(How to complete this task) Use the entries below and reproduce exactly the lines from the one containing "ATOM 62 N N" down to the one containing "ATOM 93 O O", both of them included.

Given entries Start Marker

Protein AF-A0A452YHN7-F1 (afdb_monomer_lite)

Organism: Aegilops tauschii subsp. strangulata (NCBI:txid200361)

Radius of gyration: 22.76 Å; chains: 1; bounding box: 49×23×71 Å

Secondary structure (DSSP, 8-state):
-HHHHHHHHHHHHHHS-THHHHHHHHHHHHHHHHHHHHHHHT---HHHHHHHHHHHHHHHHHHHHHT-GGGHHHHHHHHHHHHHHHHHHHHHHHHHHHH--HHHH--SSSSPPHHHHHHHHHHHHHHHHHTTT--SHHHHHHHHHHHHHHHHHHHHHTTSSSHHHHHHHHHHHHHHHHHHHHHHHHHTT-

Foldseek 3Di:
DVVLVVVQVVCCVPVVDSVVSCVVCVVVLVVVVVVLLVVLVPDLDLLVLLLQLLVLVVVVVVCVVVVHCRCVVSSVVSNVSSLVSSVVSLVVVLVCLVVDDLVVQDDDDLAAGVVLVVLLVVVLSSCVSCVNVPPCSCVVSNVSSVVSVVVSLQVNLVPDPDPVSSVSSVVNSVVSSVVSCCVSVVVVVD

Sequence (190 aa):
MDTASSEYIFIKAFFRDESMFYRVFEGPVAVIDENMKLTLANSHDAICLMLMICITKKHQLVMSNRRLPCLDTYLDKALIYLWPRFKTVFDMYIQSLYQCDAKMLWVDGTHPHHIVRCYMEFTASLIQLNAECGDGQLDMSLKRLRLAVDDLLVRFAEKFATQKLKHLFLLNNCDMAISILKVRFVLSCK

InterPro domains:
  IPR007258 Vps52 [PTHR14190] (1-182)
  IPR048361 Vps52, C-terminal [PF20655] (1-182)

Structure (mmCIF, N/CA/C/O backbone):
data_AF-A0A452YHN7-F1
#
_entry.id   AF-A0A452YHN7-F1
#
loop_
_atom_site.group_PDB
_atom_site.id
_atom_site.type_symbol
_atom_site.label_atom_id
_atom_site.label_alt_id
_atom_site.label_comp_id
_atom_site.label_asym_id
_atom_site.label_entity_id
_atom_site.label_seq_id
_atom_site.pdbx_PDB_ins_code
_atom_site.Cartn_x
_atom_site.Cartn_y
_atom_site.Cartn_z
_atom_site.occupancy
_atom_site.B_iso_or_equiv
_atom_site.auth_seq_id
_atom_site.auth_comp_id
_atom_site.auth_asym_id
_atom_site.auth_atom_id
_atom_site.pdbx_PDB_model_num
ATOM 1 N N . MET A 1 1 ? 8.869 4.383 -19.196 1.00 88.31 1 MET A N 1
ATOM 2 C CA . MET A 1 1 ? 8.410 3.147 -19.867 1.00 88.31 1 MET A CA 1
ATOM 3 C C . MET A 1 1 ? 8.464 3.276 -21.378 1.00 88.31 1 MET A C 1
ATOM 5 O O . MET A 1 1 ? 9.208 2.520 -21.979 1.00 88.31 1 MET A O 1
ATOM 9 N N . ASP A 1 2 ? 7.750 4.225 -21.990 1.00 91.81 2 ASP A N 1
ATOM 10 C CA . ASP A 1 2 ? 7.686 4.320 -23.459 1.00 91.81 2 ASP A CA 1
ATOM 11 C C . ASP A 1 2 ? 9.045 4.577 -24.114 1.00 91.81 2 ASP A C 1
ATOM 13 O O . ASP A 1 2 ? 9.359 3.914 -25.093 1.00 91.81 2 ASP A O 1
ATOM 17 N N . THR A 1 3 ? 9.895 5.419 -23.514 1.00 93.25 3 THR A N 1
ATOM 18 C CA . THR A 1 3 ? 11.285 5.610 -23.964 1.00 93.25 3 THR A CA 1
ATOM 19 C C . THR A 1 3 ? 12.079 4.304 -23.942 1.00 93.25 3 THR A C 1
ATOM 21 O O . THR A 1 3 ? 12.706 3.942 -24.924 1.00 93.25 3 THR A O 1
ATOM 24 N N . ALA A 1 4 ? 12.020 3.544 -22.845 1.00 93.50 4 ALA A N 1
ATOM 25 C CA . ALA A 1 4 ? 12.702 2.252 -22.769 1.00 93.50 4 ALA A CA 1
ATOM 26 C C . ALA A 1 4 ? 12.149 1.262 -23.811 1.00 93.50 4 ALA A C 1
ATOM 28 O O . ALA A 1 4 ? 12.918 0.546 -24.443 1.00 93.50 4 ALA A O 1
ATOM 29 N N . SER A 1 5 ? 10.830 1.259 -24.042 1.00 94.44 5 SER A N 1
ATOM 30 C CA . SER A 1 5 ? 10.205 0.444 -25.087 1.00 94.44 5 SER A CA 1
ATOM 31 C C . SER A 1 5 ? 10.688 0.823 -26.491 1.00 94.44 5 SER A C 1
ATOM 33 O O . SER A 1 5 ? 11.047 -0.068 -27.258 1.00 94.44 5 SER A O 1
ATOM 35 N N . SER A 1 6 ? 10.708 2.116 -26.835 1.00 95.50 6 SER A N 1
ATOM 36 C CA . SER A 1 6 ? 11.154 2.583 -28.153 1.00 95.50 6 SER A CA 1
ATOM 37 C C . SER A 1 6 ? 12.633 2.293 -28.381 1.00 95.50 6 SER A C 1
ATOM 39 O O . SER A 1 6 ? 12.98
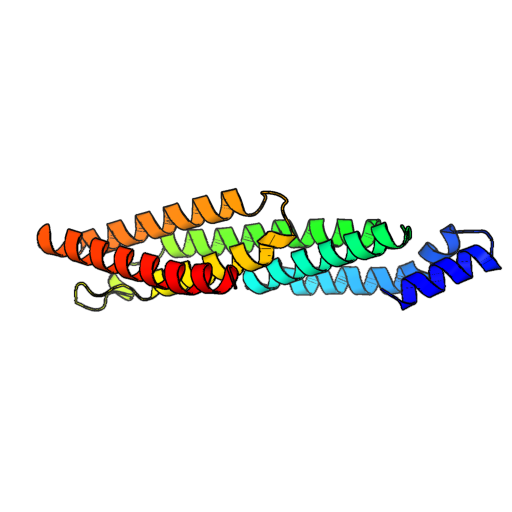6 1.761 -29.431 1.00 95.50 6 SER A O 1
ATOM 41 N N . GLU A 1 7 ? 13.477 2.563 -27.382 1.00 95.50 7 GLU A N 1
ATOM 42 C CA . GLU A 1 7 ? 14.915 2.298 -27.455 1.00 95.50 7 GLU A CA 1
ATOM 43 C C . GLU A 1 7 ? 15.213 0.804 -27.565 1.00 95.50 7 GLU A C 1
ATOM 45 O O . GLU A 1 7 ? 16.037 0.403 -28.381 1.00 95.50 7 GLU A O 1
ATOM 50 N N . TYR A 1 8 ? 14.515 -0.053 -26.815 1.00 95.50 8 TYR A N 1
ATOM 51 C CA . TYR A 1 8 ? 14.712 -1.498 -26.918 1.00 95.50 8 TYR A CA 1
ATOM 52 C C . TYR A 1 8 ? 14.364 -2.028 -28.316 1.00 95.50 8 TYR A C 1
ATOM 54 O O . TYR A 1 8 ? 15.129 -2.805 -28.889 1.00 95.50 8 TYR A O 1
ATOM 62 N N . ILE A 1 9 ? 13.247 -1.576 -28.901 1.00 95.06 9 ILE A N 1
ATOM 63 C CA . ILE A 1 9 ? 12.852 -1.959 -30.265 1.00 95.06 9 ILE A CA 1
ATOM 64 C C . ILE A 1 9 ? 13.881 -1.455 -31.284 1.00 95.06 9 ILE A C 1
ATOM 66 O O . ILE A 1 9 ? 14.292 -2.219 -32.161 1.00 95.06 9 ILE A O 1
ATOM 70 N N . PHE A 1 10 ? 14.315 -0.198 -31.161 1.00 96.38 10 PHE A N 1
ATOM 71 C CA . PHE A 1 10 ? 15.325 0.385 -32.041 1.00 96.38 10 PHE A CA 1
ATOM 72 C C . PHE A 1 10 ? 16.651 -0.374 -31.957 1.00 96.38 10 PHE A C 1
ATOM 74 O O . PHE A 1 10 ? 17.165 -0.808 -32.986 1.00 96.38 10 PHE A O 1
ATOM 81 N N . ILE A 1 11 ? 17.176 -0.597 -30.750 1.00 95.75 11 ILE A N 1
ATOM 82 C CA . ILE A 1 11 ? 18.455 -1.279 -30.532 1.00 95.75 11 ILE A CA 1
ATOM 83 C C . ILE A 1 11 ? 18.406 -2.701 -31.088 1.00 95.75 11 ILE A C 1
ATOM 85 O O . ILE A 1 11 ? 19.305 -3.111 -31.825 1.00 95.75 11 ILE A O 1
ATOM 89 N N . LYS A 1 12 ? 17.321 -3.430 -30.810 1.00 94.00 12 LYS A N 1
ATOM 90 C CA . LYS A 1 12 ? 17.101 -4.772 -31.349 1.00 94.00 12 LYS A CA 1
ATOM 91 C C . LYS A 1 12 ? 17.073 -4.778 -32.880 1.00 94.00 12 LYS A C 1
ATOM 93 O O . LYS A 1 12 ? 17.652 -5.674 -33.488 1.00 94.00 12 LYS A O 1
ATOM 98 N N . ALA A 1 13 ? 16.429 -3.798 -33.514 1.00 95.75 13 ALA A N 1
ATOM 99 C CA . ALA A 1 13 ? 16.336 -3.721 -34.971 1.00 95.75 13 ALA A CA 1
ATOM 100 C C . ALA A 1 13 ? 17.654 -3.284 -35.636 1.00 95.75 13 ALA A C 1
ATOM 102 O O . ALA A 1 13 ? 18.061 -3.869 -36.640 1.00 95.75 13 ALA A O 1
ATOM 103 N N . PHE A 1 14 ? 18.315 -2.267 -35.080 1.00 96.94 14 PHE A N 1
ATOM 104 C CA . PHE A 1 14 ? 19.502 -1.642 -35.657 1.00 96.94 14 PHE A CA 1
ATOM 105 C C . PHE A 1 14 ? 20.768 -2.468 -35.407 1.00 96.94 14 PHE A C 1
ATOM 107 O O . PHE A 1 14 ? 21.507 -2.759 -36.345 1.00 96.94 14 PHE A O 1
ATOM 114 N N . PHE A 1 15 ? 21.004 -2.888 -34.160 1.00 94.62 15 PHE A N 1
ATOM 115 C CA . PHE A 1 15 ? 22.218 -3.613 -33.772 1.00 94.62 15 PHE A CA 1
ATOM 116 C C . PHE A 1 15 ? 22.069 -5.135 -33.842 1.00 94.62 15 PHE A C 1
ATOM 118 O O . PHE A 1 15 ? 23.077 -5.835 -33.838 1.00 94.62 15 PHE A O 1
ATOM 125 N N . ARG A 1 16 ? 20.834 -5.659 -33.915 1.00 93.69 16 ARG A N 1
ATOM 126 C CA . ARG A 1 16 ? 20.531 -7.106 -33.859 1.00 93.69 16 ARG A CA 1
ATOM 127 C C . ARG A 1 16 ? 21.075 -7.808 -32.607 1.00 93.69 16 ARG A C 1
ATOM 129 O O . ARG A 1 16 ? 21.238 -9.024 -32.607 1.00 93.69 16 ARG A O 1
ATOM 136 N N . ASP A 1 17 ? 21.317 -7.044 -31.545 1.00 92.19 17 ASP A N 1
ATOM 137 C CA . ASP A 1 17 ? 21.816 -7.513 -30.255 1.00 92.19 17 ASP A CA 1
ATOM 138 C C . ASP A 1 17 ? 21.023 -6.839 -29.128 1.00 92.19 17 ASP A C 1
ATOM 140 O O . ASP A 1 17 ? 21.126 -5.634 -28.898 1.00 92.19 17 ASP A O 1
ATOM 144 N N . GLU A 1 18 ? 20.213 -7.626 -28.422 1.00 88.62 18 GLU A N 1
ATOM 145 C CA . GLU A 1 18 ? 19.385 -7.144 -27.312 1.00 88.62 18 GLU A CA 1
ATOM 146 C C . GLU A 1 18 ? 20.215 -6.789 -26.070 1.00 88.62 18 GLU A C 1
ATOM 148 O O . GLU A 1 18 ? 19.788 -5.968 -25.257 1.00 88.62 18 GLU A O 1
ATOM 153 N N . SER A 1 19 ? 21.418 -7.361 -25.925 1.00 92.12 19 SER A N 1
ATOM 154 C CA . SER A 1 19 ? 22.279 -7.131 -24.761 1.00 92.12 19 SER A CA 1
ATOM 155 C C . SER A 1 19 ? 22.757 -5.677 -24.667 1.00 92.12 19 SER A C 1
ATOM 157 O O . SER A 1 19 ? 22.983 -5.157 -23.571 1.00 92.12 19 SER A O 1
ATOM 159 N N . MET A 1 20 ? 22.828 -4.985 -25.809 1.00 93.94 20 MET A N 1
ATOM 160 C CA . MET A 1 20 ? 23.209 -3.577 -25.886 1.00 93.94 20 MET A CA 1
ATOM 161 C C . MET A 1 20 ? 22.236 -2.659 -25.148 1.00 93.94 20 MET A C 1
ATOM 163 O O . MET A 1 20 ? 22.677 -1.682 -24.546 1.00 93.94 20 MET A O 1
ATOM 167 N N . PHE A 1 21 ? 20.939 -2.984 -25.121 1.00 95.06 21 PHE A N 1
ATOM 168 C CA . PHE A 1 21 ? 19.966 -2.196 -24.364 1.00 95.06 21 PHE A CA 1
ATOM 169 C C . PHE A 1 21 ? 20.344 -2.144 -22.883 1.00 95.06 21 PHE A C 1
ATOM 171 O O . PHE A 1 21 ? 20.400 -1.066 -22.296 1.00 95.06 21 PHE A O 1
ATOM 178 N N . TYR A 1 22 ? 20.670 -3.298 -22.297 1.00 94.06 22 TYR A N 1
ATOM 179 C CA . TYR A 1 22 ? 21.016 -3.388 -20.881 1.00 94.06 22 TYR A CA 1
ATOM 180 C C . TYR A 1 22 ? 22.304 -2.630 -20.552 1.00 94.06 22 TYR A C 1
ATOM 182 O O . TYR A 1 22 ? 22.379 -2.028 -19.490 1.00 94.06 22 TYR A O 1
ATOM 190 N N . ARG A 1 23 ? 23.275 -2.584 -21.474 1.00 94.12 23 ARG A N 1
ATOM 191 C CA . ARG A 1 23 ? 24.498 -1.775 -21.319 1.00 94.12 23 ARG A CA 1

Given entries End Marker

(Result of the exercise)
ATOM 62 N N . ILE A 1 9 ? 13.247 -1.576 -28.901 1.00 95.06 9 ILE A N 1
ATOM 63 C CA . ILE A 1 9 ? 12.852 -1.959 -30.265 1.00 95.06 9 ILE A CA 1
ATOM 64 C C . ILE A 1 9 ? 13.881 -1.455 -31.284 1.00 95.06 9 ILE A C 1
ATOM 66 O O . ILE A 1 9 ? 14.292 -2.219 -32.161 1.00 95.06 9 ILE A O 1
ATOM 70 N N . PHE A 1 10 ? 14.315 -0.198 -31.161 1.00 96.38 10 PHE A N 1
ATOM 71 C CA . PHE A 1 10 ? 15.325 0.385 -32.041 1.00 96.38 10 PHE A CA 1
ATOM 72 C C . PHE A 1 10 ? 16.651 -0.374 -31.957 1.00 96.38 10 PHE A C 1
ATOM 74 O O . PHE A 1 10 ? 17.165 -0.808 -32.986 1.00 96.38 10 PHE A O 1
ATOM 81 N N . ILE A 1 11 ? 17.176 -0.597 -30.750 1.00 95.75 11 ILE A N 1
ATOM 82 C CA . ILE A 1 11 ? 18.455 -1.279 -30.532 1.00 95.75 11 ILE A CA 1
ATOM 83 C C . ILE A 1 11 ? 18.406 -2.701 -31.088 1.00 95.75 11 ILE A C 1
ATOM 85 O O . ILE A 1 11 ? 19.305 -3.111 -31.825 1.00 95.75 11 ILE A O 1
ATOM 89 N N . LYS A 1 12 ? 17.321 -3.430 -30.810 1.00 94.00 12 LYS A N 1
ATOM 90 C CA . LYS A 1 12 ? 17.101 -4.772 -31.349 1.00 94.00 12 LYS A CA 1
ATOM 91 C C . LYS A 1 12 ? 17.073 -4.778 -32.880 1.00 94.00 12 LYS A C 1
ATOM 93 O O . LYS A 1 12 ? 17.652 -5.674 -33.488 1.00 94.00 12 LYS A O 1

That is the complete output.